Below are the entries. Transcribe exactly the lines from the one with "ATOM 64 C C" through the one with "ATOM 125 C C", ends included, and leave out all others.

SUPPLIED DATA:
********************

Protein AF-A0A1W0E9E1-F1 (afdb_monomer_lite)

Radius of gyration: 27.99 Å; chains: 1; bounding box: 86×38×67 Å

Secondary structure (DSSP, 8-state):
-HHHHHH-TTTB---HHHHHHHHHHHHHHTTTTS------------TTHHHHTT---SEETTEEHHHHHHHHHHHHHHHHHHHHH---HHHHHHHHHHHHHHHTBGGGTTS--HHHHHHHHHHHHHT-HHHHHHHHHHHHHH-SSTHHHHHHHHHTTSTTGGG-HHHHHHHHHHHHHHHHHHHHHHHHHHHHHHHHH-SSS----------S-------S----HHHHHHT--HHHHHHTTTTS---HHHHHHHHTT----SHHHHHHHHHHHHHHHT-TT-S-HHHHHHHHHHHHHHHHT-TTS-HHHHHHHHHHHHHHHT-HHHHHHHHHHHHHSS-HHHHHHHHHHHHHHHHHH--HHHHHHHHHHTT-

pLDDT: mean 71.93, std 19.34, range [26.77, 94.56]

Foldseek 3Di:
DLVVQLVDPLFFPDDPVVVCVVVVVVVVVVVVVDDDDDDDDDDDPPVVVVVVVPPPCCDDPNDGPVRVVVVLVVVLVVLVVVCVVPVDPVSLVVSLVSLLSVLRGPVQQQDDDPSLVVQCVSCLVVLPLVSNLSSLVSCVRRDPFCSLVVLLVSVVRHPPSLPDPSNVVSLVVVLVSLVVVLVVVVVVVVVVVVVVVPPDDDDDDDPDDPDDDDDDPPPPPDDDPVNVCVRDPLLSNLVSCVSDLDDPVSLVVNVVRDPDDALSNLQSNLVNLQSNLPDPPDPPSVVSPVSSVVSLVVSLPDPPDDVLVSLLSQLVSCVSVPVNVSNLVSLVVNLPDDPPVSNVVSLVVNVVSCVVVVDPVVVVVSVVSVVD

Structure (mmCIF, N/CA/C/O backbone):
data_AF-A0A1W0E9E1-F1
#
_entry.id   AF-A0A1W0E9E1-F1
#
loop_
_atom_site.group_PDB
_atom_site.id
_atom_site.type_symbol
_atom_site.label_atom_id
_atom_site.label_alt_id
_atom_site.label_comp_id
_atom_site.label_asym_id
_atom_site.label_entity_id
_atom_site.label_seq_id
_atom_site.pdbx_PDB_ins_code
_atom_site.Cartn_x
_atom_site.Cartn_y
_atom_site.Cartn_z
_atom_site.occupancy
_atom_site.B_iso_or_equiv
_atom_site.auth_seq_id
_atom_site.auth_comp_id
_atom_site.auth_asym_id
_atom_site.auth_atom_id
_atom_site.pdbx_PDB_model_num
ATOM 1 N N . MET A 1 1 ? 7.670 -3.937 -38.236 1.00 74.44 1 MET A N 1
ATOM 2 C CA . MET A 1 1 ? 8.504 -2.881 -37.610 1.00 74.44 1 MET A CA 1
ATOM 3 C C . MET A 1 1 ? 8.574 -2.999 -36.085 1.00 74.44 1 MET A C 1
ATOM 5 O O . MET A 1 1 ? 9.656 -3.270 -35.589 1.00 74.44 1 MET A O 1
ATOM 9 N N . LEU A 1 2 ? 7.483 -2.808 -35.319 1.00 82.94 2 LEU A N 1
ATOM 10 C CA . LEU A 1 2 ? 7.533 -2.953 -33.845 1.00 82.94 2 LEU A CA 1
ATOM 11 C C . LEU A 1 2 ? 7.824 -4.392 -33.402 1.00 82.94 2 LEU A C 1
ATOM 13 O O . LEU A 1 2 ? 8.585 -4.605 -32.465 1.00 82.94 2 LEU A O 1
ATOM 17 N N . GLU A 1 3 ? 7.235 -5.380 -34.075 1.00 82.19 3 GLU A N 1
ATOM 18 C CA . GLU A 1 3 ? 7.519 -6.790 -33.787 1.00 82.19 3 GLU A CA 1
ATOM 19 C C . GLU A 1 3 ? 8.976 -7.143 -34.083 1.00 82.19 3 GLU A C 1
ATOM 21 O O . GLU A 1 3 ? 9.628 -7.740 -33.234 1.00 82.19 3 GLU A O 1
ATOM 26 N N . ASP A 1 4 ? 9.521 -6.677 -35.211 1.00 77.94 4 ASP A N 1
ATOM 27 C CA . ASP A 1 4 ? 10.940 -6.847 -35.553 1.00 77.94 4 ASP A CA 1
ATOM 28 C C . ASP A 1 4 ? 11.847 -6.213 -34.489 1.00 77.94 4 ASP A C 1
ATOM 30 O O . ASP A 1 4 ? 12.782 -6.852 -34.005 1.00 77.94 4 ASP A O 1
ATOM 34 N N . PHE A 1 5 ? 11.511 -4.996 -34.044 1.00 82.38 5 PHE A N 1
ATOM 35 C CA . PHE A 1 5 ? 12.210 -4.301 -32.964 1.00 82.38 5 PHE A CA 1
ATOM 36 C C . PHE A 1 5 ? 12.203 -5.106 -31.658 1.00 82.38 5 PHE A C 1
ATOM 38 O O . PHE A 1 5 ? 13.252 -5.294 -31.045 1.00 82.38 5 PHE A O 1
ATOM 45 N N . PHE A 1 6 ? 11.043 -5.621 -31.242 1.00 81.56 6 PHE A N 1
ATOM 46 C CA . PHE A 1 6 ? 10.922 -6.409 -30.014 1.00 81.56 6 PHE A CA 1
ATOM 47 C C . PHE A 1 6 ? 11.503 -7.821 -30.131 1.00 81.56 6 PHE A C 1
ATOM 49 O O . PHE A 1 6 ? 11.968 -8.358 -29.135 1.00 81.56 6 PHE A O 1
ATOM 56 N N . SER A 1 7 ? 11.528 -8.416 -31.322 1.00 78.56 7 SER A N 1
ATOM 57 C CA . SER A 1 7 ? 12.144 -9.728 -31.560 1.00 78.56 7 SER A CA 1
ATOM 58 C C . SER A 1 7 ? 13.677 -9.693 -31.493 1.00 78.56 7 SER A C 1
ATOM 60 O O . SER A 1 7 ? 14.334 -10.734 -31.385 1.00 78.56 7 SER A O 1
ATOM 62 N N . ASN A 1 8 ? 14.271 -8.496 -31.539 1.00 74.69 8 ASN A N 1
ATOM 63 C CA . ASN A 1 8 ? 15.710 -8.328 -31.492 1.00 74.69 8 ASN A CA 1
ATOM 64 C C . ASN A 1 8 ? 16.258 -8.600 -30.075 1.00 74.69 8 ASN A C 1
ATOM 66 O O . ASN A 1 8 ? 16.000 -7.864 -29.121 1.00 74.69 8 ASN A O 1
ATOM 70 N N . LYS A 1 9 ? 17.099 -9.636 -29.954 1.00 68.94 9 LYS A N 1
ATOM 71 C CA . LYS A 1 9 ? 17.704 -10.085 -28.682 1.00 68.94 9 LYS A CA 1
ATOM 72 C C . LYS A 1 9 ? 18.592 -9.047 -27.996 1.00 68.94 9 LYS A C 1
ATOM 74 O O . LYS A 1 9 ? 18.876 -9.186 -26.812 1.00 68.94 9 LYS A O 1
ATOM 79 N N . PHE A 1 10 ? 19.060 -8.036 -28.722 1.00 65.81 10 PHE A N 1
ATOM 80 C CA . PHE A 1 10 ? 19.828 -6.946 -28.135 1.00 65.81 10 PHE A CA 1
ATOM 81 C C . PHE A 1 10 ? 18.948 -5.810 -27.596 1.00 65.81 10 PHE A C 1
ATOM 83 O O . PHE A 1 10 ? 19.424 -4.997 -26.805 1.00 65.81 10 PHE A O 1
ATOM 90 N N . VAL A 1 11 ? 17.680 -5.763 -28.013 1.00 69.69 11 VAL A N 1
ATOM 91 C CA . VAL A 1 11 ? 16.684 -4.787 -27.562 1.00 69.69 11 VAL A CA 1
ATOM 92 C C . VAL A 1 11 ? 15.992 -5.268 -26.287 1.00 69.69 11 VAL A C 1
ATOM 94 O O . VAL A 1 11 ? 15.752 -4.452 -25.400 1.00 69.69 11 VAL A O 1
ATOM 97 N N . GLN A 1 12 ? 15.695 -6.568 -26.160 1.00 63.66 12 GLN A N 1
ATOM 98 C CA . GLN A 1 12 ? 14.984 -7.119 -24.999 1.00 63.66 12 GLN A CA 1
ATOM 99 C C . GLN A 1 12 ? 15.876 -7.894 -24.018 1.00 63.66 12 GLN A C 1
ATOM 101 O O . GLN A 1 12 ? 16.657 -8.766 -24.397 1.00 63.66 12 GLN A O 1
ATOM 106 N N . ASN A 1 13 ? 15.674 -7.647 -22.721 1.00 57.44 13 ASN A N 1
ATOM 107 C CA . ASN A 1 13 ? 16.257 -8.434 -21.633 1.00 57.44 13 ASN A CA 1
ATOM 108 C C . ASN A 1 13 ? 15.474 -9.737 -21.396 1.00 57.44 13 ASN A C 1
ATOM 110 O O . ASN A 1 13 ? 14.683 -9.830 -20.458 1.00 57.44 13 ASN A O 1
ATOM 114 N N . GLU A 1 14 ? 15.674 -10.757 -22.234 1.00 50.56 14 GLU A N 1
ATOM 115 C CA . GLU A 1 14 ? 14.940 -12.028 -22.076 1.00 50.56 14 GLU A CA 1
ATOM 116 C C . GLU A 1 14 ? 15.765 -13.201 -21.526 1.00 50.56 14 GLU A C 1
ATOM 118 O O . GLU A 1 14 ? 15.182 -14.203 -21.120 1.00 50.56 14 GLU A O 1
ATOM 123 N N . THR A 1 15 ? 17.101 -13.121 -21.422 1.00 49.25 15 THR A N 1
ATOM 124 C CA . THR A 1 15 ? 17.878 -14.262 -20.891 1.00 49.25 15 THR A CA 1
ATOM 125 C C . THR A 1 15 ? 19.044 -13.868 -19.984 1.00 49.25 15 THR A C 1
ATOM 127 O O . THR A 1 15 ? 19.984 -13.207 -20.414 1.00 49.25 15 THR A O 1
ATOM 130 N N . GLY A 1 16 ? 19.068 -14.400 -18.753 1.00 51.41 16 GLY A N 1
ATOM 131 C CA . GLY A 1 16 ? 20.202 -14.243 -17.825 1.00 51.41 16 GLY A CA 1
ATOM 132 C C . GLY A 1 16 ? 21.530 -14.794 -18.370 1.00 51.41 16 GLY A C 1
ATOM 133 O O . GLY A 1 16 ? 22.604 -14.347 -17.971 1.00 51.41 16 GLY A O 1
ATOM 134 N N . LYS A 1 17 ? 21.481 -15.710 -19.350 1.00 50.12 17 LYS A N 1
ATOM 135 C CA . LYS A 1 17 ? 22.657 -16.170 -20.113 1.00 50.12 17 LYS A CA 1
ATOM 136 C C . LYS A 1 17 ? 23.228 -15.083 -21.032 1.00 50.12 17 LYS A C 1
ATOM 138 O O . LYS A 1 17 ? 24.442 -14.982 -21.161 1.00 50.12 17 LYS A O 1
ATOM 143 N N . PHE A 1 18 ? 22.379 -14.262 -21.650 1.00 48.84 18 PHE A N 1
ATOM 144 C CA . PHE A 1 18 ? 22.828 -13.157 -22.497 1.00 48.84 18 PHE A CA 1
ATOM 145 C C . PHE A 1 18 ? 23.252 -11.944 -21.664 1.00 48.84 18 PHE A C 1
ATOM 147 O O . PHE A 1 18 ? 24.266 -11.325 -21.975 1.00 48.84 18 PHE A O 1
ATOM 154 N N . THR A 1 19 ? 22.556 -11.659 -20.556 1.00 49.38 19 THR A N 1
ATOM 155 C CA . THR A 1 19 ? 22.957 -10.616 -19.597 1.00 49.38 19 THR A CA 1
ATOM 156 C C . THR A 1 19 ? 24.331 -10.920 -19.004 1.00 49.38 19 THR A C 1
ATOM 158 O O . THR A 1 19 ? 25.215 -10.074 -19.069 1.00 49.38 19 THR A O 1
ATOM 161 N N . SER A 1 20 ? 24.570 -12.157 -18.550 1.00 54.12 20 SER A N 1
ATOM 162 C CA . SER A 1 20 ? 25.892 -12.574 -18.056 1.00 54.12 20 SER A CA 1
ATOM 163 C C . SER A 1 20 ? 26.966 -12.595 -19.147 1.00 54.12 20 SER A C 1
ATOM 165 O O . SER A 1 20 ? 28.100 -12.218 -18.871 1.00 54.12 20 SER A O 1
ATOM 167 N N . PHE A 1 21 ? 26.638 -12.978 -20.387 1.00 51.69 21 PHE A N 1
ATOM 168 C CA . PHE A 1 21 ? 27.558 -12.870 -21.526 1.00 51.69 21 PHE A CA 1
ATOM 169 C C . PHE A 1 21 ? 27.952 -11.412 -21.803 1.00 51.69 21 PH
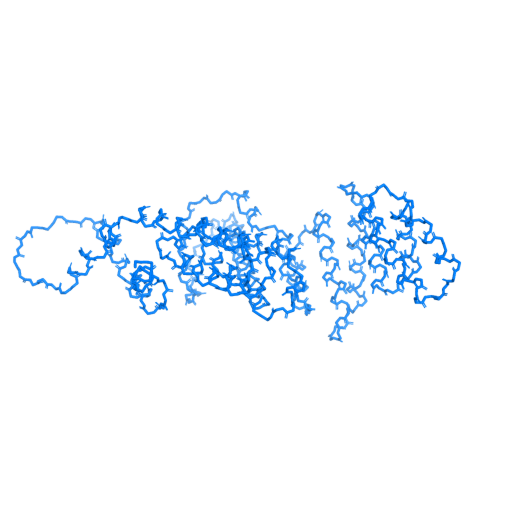E A C 1
ATOM 171 O O . PHE A 1 21 ? 29.130 -11.110 -21.968 1.00 51.69 21 PHE A O 1
ATOM 178 N N . PHE A 1 22 ? 26.984 -10.497 -21.814 1.00 48.62 22 PHE A N 1
ATOM 179 C CA . PHE A 1 22 ? 27.227 -9.089 -22.097 1.00 48.62 22 PHE A CA 1
ATOM 180 C C . PHE A 1 22 ? 27.944 -8.371 -20.947 1.00 48.62 22 PHE A C 1
ATOM 182 O O . PHE A 1 22 ? 28.897 -7.647 -21.199 1.00 48.62 22 PHE A O 1
ATOM 189 N N . GLU A 1 23 ? 27.547 -8.582 -19.690 1.00 53.81 23 GLU A N 1
ATOM 190 C CA . GLU A 1 23 ? 28.224 -8.001 -18.518 1.00 53.81 23 GLU A CA 1
ATOM 191 C C . GLU A 1 23 ? 29.657 -8.508 -18.366 1.00 53.81 23 GLU A C 1
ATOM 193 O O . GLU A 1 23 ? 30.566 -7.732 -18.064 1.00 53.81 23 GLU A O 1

********************

WRITTEN REPLY:
ATOM 64 C C . ASN A 1 8 ? 16.258 -8.600 -30.075 1.00 74.69 8 ASN A C 1
ATOM 66 O O . ASN A 1 8 ? 16.000 -7.864 -29.121 1.00 74.69 8 ASN A O 1
ATOM 70 N N . LYS A 1 9 ? 17.099 -9.636 -29.954 1.00 68.94 9 LYS A N 1
ATOM 71 C CA . LYS A 1 9 ? 17.704 -10.085 -28.682 1.00 68.94 9 LYS A CA 1
ATOM 72 C C . LYS A 1 9 ? 18.592 -9.047 -27.996 1.00 68.94 9 LYS A C 1
ATOM 74 O O . LYS A 1 9 ? 18.876 -9.186 -26.812 1.00 68.94 9 LYS A O 1
ATOM 79 N N . PHE A 1 10 ? 19.060 -8.036 -28.722 1.00 65.81 10 PHE A N 1
ATOM 80 C CA . PHE A 1 10 ? 19.828 -6.946 -28.135 1.00 65.81 10 PHE A CA 1
ATOM 81 C C . PHE A 1 10 ? 18.948 -5.810 -27.596 1.00 65.81 10 PHE A C 1
ATOM 83 O O . PHE A 1 10 ? 19.424 -4.997 -26.805 1.00 65.81 10 PHE A O 1
ATOM 90 N N . VAL A 1 11 ? 17.680 -5.763 -28.013 1.00 69.69 11 VAL A N 1
ATOM 91 C CA . VAL A 1 11 ? 16.684 -4.787 -27.562 1.00 69.69 11 VAL A CA 1
ATOM 92 C C . VAL A 1 11 ? 15.992 -5.268 -26.287 1.00 69.69 11 VAL A C 1
ATOM 94 O O . VAL A 1 11 ? 15.752 -4.452 -25.400 1.00 69.69 11 VAL A O 1
ATOM 97 N N . GLN A 1 12 ? 15.695 -6.568 -26.160 1.00 63.66 12 GLN A N 1
ATOM 98 C CA . GLN A 1 12 ? 14.984 -7.119 -24.999 1.00 63.66 12 GLN A CA 1
ATOM 99 C C . GLN A 1 12 ? 15.876 -7.894 -24.018 1.00 63.66 12 GLN A C 1
ATOM 101 O O . GLN A 1 12 ? 16.657 -8.766 -24.397 1.00 63.66 12 GLN A O 1
ATOM 106 N N . ASN A 1 13 ? 15.674 -7.647 -22.721 1.00 57.44 13 ASN A N 1
ATOM 107 C CA . ASN A 1 13 ? 16.257 -8.434 -21.633 1.00 57.44 13 ASN A CA 1
ATOM 108 C C . ASN A 1 13 ? 15.474 -9.737 -21.396 1.00 57.44 13 ASN A C 1
ATOM 110 O O . ASN A 1 13 ? 14.683 -9.830 -20.458 1.00 57.44 13 ASN A O 1
ATOM 114 N N . GLU A 1 14 ? 15.674 -10.757 -22.234 1.00 50.56 14 GLU A N 1
ATOM 115 C CA . GLU A 1 14 ? 14.940 -12.028 -22.076 1.00 50.56 14 GLU A CA 1
ATOM 116 C C . GLU A 1 14 ? 15.765 -13.201 -21.526 1.00 50.56 14 GLU A C 1
ATOM 118 O O . GLU A 1 14 ? 15.182 -14.203 -21.120 1.00 50.56 14 GLU A O 1
ATOM 123 N N . THR A 1 15 ? 17.101 -13.121 -21.422 1.00 49.25 15 THR A N 1
ATOM 124 C CA . THR A 1 15 ? 17.878 -14.262 -20.891 1.00 49.25 15 THR A CA 1
ATOM 125 C C . THR A 1 15 ? 19.044 -13.868 -19.984 1.00 49.25 15 THR A C 1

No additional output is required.